(Records drawn from a dataset)
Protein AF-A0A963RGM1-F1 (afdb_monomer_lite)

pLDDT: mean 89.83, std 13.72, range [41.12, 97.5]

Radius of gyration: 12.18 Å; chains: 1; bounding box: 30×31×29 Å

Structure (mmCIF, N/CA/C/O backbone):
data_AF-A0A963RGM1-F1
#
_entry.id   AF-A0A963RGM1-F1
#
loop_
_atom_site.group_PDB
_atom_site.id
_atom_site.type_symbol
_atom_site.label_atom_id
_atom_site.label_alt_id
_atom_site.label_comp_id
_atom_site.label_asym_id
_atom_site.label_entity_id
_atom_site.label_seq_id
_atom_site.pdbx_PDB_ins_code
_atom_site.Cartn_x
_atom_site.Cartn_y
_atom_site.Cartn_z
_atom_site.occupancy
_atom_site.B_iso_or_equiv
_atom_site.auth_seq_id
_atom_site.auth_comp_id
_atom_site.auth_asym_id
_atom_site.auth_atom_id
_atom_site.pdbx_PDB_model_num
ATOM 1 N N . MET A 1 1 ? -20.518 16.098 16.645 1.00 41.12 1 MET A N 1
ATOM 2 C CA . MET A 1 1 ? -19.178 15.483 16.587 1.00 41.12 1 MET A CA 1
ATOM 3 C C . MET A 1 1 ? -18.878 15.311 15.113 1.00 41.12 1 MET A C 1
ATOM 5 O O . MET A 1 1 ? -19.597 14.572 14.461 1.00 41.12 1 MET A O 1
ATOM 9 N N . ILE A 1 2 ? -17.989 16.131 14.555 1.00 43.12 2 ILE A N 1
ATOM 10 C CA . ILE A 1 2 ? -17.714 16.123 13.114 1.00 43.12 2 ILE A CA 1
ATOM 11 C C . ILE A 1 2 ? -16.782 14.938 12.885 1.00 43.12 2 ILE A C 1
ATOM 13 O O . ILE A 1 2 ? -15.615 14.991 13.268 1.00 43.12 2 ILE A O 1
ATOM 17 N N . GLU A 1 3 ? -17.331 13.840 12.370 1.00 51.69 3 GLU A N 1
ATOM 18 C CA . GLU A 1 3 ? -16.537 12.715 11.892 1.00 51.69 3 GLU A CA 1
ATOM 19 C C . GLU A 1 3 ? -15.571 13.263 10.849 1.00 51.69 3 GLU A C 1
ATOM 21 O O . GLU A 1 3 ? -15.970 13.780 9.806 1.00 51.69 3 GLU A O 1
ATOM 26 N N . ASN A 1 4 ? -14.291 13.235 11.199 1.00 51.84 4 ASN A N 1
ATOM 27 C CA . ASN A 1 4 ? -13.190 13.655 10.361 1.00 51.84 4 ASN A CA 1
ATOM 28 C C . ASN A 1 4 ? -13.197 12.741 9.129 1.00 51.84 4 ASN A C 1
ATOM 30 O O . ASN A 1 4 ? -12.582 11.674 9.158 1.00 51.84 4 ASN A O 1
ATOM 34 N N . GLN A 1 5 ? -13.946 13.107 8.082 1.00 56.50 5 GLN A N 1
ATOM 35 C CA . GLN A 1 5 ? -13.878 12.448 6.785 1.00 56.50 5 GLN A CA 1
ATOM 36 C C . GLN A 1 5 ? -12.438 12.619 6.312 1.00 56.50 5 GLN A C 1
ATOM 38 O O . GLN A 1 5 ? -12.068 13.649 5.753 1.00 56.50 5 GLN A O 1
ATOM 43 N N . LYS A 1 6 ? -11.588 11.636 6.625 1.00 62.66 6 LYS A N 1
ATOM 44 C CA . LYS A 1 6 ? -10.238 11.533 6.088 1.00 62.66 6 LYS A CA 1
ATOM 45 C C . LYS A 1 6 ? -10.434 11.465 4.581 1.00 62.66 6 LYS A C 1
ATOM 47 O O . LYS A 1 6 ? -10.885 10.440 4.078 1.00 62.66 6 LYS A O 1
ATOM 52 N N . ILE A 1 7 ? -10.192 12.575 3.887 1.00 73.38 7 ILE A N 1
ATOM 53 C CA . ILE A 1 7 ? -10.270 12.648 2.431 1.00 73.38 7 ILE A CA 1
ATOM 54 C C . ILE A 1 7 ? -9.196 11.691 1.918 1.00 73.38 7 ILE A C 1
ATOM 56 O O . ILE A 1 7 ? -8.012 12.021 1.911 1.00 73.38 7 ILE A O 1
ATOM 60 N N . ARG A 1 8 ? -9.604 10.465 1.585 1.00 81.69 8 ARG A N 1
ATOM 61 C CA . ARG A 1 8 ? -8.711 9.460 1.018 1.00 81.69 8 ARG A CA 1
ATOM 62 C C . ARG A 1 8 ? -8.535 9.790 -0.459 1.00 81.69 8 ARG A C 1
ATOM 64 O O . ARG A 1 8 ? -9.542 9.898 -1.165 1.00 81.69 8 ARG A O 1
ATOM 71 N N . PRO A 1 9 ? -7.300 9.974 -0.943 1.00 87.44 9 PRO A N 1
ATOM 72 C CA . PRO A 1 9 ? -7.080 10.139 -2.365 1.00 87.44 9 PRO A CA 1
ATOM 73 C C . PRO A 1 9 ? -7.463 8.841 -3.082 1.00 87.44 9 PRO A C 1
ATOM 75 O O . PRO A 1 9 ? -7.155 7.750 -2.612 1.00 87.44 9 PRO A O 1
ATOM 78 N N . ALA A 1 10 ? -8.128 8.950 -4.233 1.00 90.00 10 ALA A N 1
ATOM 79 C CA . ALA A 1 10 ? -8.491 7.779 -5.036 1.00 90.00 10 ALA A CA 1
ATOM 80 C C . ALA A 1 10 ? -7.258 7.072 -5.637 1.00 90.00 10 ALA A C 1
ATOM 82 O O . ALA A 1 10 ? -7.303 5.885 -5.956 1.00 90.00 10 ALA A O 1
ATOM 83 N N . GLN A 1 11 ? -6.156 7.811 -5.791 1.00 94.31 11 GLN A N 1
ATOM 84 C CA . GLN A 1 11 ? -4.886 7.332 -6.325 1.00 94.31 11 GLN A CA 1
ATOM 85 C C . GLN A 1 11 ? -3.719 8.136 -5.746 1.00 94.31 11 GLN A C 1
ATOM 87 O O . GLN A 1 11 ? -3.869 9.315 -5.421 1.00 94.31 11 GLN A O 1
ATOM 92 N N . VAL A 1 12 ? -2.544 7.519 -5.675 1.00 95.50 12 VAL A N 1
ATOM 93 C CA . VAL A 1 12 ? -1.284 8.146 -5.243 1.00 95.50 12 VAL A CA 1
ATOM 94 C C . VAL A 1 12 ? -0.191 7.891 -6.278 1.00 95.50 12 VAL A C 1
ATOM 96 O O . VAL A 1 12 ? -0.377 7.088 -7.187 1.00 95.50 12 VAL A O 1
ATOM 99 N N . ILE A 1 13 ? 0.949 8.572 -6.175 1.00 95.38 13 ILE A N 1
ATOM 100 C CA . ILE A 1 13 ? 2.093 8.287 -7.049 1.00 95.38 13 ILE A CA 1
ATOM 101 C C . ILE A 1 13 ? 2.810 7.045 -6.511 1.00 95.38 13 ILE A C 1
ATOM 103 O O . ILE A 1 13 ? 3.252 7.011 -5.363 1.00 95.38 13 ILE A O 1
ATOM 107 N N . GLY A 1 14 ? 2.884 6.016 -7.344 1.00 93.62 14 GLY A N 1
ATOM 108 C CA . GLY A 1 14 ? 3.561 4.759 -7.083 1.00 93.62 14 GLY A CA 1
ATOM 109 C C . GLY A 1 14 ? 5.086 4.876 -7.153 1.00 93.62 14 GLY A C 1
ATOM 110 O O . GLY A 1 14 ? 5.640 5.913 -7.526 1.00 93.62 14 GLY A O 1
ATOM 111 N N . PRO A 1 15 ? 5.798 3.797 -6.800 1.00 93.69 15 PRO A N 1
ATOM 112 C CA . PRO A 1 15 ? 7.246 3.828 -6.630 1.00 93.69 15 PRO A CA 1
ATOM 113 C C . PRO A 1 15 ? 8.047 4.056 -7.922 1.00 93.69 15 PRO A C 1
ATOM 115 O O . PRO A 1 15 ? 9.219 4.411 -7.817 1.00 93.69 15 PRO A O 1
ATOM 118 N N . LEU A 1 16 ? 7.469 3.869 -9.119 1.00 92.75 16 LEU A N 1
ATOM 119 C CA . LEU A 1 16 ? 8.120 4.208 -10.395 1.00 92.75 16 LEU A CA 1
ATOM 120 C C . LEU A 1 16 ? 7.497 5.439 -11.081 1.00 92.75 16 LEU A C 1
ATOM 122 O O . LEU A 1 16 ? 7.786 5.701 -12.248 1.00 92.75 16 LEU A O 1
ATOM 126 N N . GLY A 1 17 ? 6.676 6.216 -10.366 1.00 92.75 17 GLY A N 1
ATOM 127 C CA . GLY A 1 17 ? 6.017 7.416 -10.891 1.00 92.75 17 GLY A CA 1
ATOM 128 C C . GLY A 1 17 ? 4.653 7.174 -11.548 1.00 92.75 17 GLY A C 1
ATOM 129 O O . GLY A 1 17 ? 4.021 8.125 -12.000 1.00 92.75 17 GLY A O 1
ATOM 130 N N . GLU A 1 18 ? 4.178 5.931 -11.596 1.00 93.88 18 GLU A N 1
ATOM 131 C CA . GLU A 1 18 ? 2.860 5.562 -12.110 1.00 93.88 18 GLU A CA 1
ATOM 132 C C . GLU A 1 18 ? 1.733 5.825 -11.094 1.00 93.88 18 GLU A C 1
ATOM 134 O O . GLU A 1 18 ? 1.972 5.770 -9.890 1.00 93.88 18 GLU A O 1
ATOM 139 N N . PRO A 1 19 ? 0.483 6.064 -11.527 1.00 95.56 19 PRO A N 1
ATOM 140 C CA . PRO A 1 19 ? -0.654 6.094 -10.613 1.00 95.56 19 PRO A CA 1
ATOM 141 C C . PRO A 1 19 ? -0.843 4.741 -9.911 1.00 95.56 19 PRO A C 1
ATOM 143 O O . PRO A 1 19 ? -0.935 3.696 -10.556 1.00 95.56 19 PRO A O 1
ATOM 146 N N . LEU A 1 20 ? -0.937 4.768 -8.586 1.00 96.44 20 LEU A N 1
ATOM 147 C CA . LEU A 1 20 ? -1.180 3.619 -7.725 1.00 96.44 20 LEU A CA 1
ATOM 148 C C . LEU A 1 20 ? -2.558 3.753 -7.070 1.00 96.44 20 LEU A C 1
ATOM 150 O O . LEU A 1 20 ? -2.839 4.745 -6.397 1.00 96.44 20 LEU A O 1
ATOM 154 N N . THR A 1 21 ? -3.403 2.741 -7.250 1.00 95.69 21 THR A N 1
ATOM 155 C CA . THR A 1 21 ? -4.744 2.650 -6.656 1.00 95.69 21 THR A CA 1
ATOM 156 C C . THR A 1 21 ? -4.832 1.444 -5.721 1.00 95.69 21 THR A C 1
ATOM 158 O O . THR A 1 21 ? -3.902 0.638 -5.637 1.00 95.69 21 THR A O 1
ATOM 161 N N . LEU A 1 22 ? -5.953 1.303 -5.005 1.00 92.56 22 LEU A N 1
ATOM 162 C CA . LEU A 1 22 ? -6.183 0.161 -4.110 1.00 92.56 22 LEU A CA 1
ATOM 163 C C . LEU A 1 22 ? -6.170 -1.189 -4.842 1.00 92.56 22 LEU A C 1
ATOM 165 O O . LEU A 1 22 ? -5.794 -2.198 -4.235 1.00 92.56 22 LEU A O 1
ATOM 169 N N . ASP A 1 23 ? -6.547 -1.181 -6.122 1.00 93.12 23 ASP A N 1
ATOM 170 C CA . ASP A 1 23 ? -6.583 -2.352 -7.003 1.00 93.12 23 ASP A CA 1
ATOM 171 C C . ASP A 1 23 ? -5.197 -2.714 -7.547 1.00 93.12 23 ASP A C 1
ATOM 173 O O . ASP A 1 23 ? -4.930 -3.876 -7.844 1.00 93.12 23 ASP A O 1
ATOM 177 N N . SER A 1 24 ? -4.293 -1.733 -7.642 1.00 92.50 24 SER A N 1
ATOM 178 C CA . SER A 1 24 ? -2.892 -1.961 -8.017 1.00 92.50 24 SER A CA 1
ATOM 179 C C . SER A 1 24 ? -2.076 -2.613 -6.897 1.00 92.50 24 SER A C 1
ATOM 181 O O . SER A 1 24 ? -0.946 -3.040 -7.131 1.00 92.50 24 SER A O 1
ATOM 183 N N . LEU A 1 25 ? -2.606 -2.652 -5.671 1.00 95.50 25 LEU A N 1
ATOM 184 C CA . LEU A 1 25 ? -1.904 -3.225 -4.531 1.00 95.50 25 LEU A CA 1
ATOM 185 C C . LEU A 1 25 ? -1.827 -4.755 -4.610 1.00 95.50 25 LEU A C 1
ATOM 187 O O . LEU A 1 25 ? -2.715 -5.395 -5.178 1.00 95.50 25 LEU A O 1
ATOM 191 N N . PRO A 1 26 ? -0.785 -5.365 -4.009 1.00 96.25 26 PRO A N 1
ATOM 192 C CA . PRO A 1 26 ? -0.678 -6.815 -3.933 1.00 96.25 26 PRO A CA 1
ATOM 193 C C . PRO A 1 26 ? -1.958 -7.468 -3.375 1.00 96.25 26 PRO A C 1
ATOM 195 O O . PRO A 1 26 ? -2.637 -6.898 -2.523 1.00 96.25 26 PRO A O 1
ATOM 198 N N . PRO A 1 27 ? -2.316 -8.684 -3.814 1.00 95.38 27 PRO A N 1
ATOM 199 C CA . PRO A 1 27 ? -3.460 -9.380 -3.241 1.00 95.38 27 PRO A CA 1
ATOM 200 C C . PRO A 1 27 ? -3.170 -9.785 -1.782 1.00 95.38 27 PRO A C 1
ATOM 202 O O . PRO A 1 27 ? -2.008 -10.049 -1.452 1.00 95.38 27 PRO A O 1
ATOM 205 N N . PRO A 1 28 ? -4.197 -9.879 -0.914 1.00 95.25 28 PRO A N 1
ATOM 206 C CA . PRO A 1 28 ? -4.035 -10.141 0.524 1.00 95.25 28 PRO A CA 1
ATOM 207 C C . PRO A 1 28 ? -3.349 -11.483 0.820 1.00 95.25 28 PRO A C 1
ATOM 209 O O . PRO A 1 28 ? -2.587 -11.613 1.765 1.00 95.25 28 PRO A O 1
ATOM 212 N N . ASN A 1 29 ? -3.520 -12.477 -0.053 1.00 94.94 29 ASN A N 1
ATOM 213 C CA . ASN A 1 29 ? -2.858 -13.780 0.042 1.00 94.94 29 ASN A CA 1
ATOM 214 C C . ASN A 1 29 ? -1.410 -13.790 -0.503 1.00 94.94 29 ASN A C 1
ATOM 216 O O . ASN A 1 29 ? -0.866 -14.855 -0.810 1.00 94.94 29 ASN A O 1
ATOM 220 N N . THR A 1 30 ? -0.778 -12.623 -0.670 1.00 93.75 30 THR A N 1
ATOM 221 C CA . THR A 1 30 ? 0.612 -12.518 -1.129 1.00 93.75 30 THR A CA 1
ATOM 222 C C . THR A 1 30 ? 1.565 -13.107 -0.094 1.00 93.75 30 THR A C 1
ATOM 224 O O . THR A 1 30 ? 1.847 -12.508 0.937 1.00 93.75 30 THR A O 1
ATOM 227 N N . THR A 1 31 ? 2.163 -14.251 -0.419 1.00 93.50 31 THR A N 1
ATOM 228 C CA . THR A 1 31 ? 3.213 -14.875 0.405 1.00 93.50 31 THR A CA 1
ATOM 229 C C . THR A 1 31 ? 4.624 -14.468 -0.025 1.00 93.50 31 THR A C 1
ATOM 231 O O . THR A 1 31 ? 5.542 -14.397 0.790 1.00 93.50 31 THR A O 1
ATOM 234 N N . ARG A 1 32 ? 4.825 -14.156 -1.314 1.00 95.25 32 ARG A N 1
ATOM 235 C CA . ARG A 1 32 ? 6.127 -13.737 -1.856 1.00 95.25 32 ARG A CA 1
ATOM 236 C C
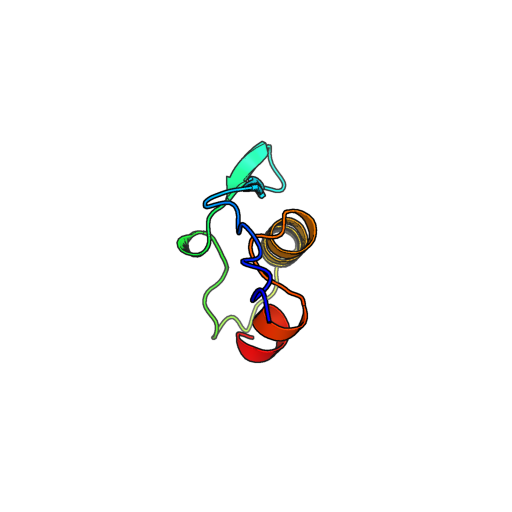 . ARG A 1 32 ? 6.234 -12.218 -1.966 1.00 95.25 32 ARG A C 1
ATOM 238 O O . ARG A 1 32 ? 5.726 -11.614 -2.915 1.00 95.25 32 ARG A O 1
ATOM 245 N N . TRP A 1 33 ? 7.017 -11.621 -1.075 1.00 97.31 33 TRP A N 1
ATOM 246 C CA . TRP A 1 33 ? 7.293 -10.185 -1.064 1.00 97.31 33 TRP A CA 1
ATOM 247 C C . TRP A 1 33 ? 8.580 -9.831 -1.809 1.00 97.31 33 TRP A C 1
ATOM 249 O O . TRP A 1 33 ? 9.678 -9.884 -1.257 1.00 97.31 33 TRP A O 1
ATOM 259 N N . VAL A 1 34 ? 8.439 -9.432 -3.072 1.00 96.62 34 VAL A N 1
ATOM 260 C CA . VAL A 1 34 ? 9.527 -8.795 -3.831 1.00 96.62 34 VAL A CA 1
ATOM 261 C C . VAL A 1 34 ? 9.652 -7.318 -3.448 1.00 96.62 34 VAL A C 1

■ **Your assignment**
Return the span of lines in the data above that opens at the line with "ATOM 181 O O" and closes at the line with "ATOM 199 C CA", exactly, ends included, nothing else.

■ **Expected answer**
ATOM 181 O O . SER A 1 24 ? -0.946 -3.040 -7.131 1.00 92.50 24 SER A O 1
ATOM 183 N N . LEU A 1 25 ? -2.606 -2.652 -5.671 1.00 95.50 25 LEU A N 1
ATOM 184 C CA . LEU A 1 25 ? -1.904 -3.225 -4.531 1.00 95.50 25 LEU A CA 1
ATOM 185 C C . LEU A 1 25 ? -1.827 -4.755 -4.610 1.00 95.50 25 LEU A C 1
ATOM 187 O O . LEU A 1 25 ? -2.715 -5.395 -5.178 1.00 95.50 25 LEU A O 1
ATOM 191 N N . PRO A 1 26 ? -0.785 -5.365 -4.009 1.00 96.25 26 PRO A N 1
ATOM 192 C CA . PRO A 1 26 ? -0.678 -6.815 -3.933 1.00 96.25 26 PRO A CA 1
ATOM 193 C C . PRO A 1 26 ? -1.958 -7.468 -3.375 1.00 96.25 26 PRO A C 1
ATOM 195 O O . PRO A 1 26 ? -2.637 -6.898 -2.523 1.00 96.25 26 PRO A O 1
ATOM 198 N N . PRO A 1 27 ? -2.316 -8.684 -3.814 1.00 95.38 27 PRO A N 1
ATOM 199 C CA . PRO A 1 27 ? -3.460 -9.380 -3.241 1.00 95.38 27 PRO A CA 1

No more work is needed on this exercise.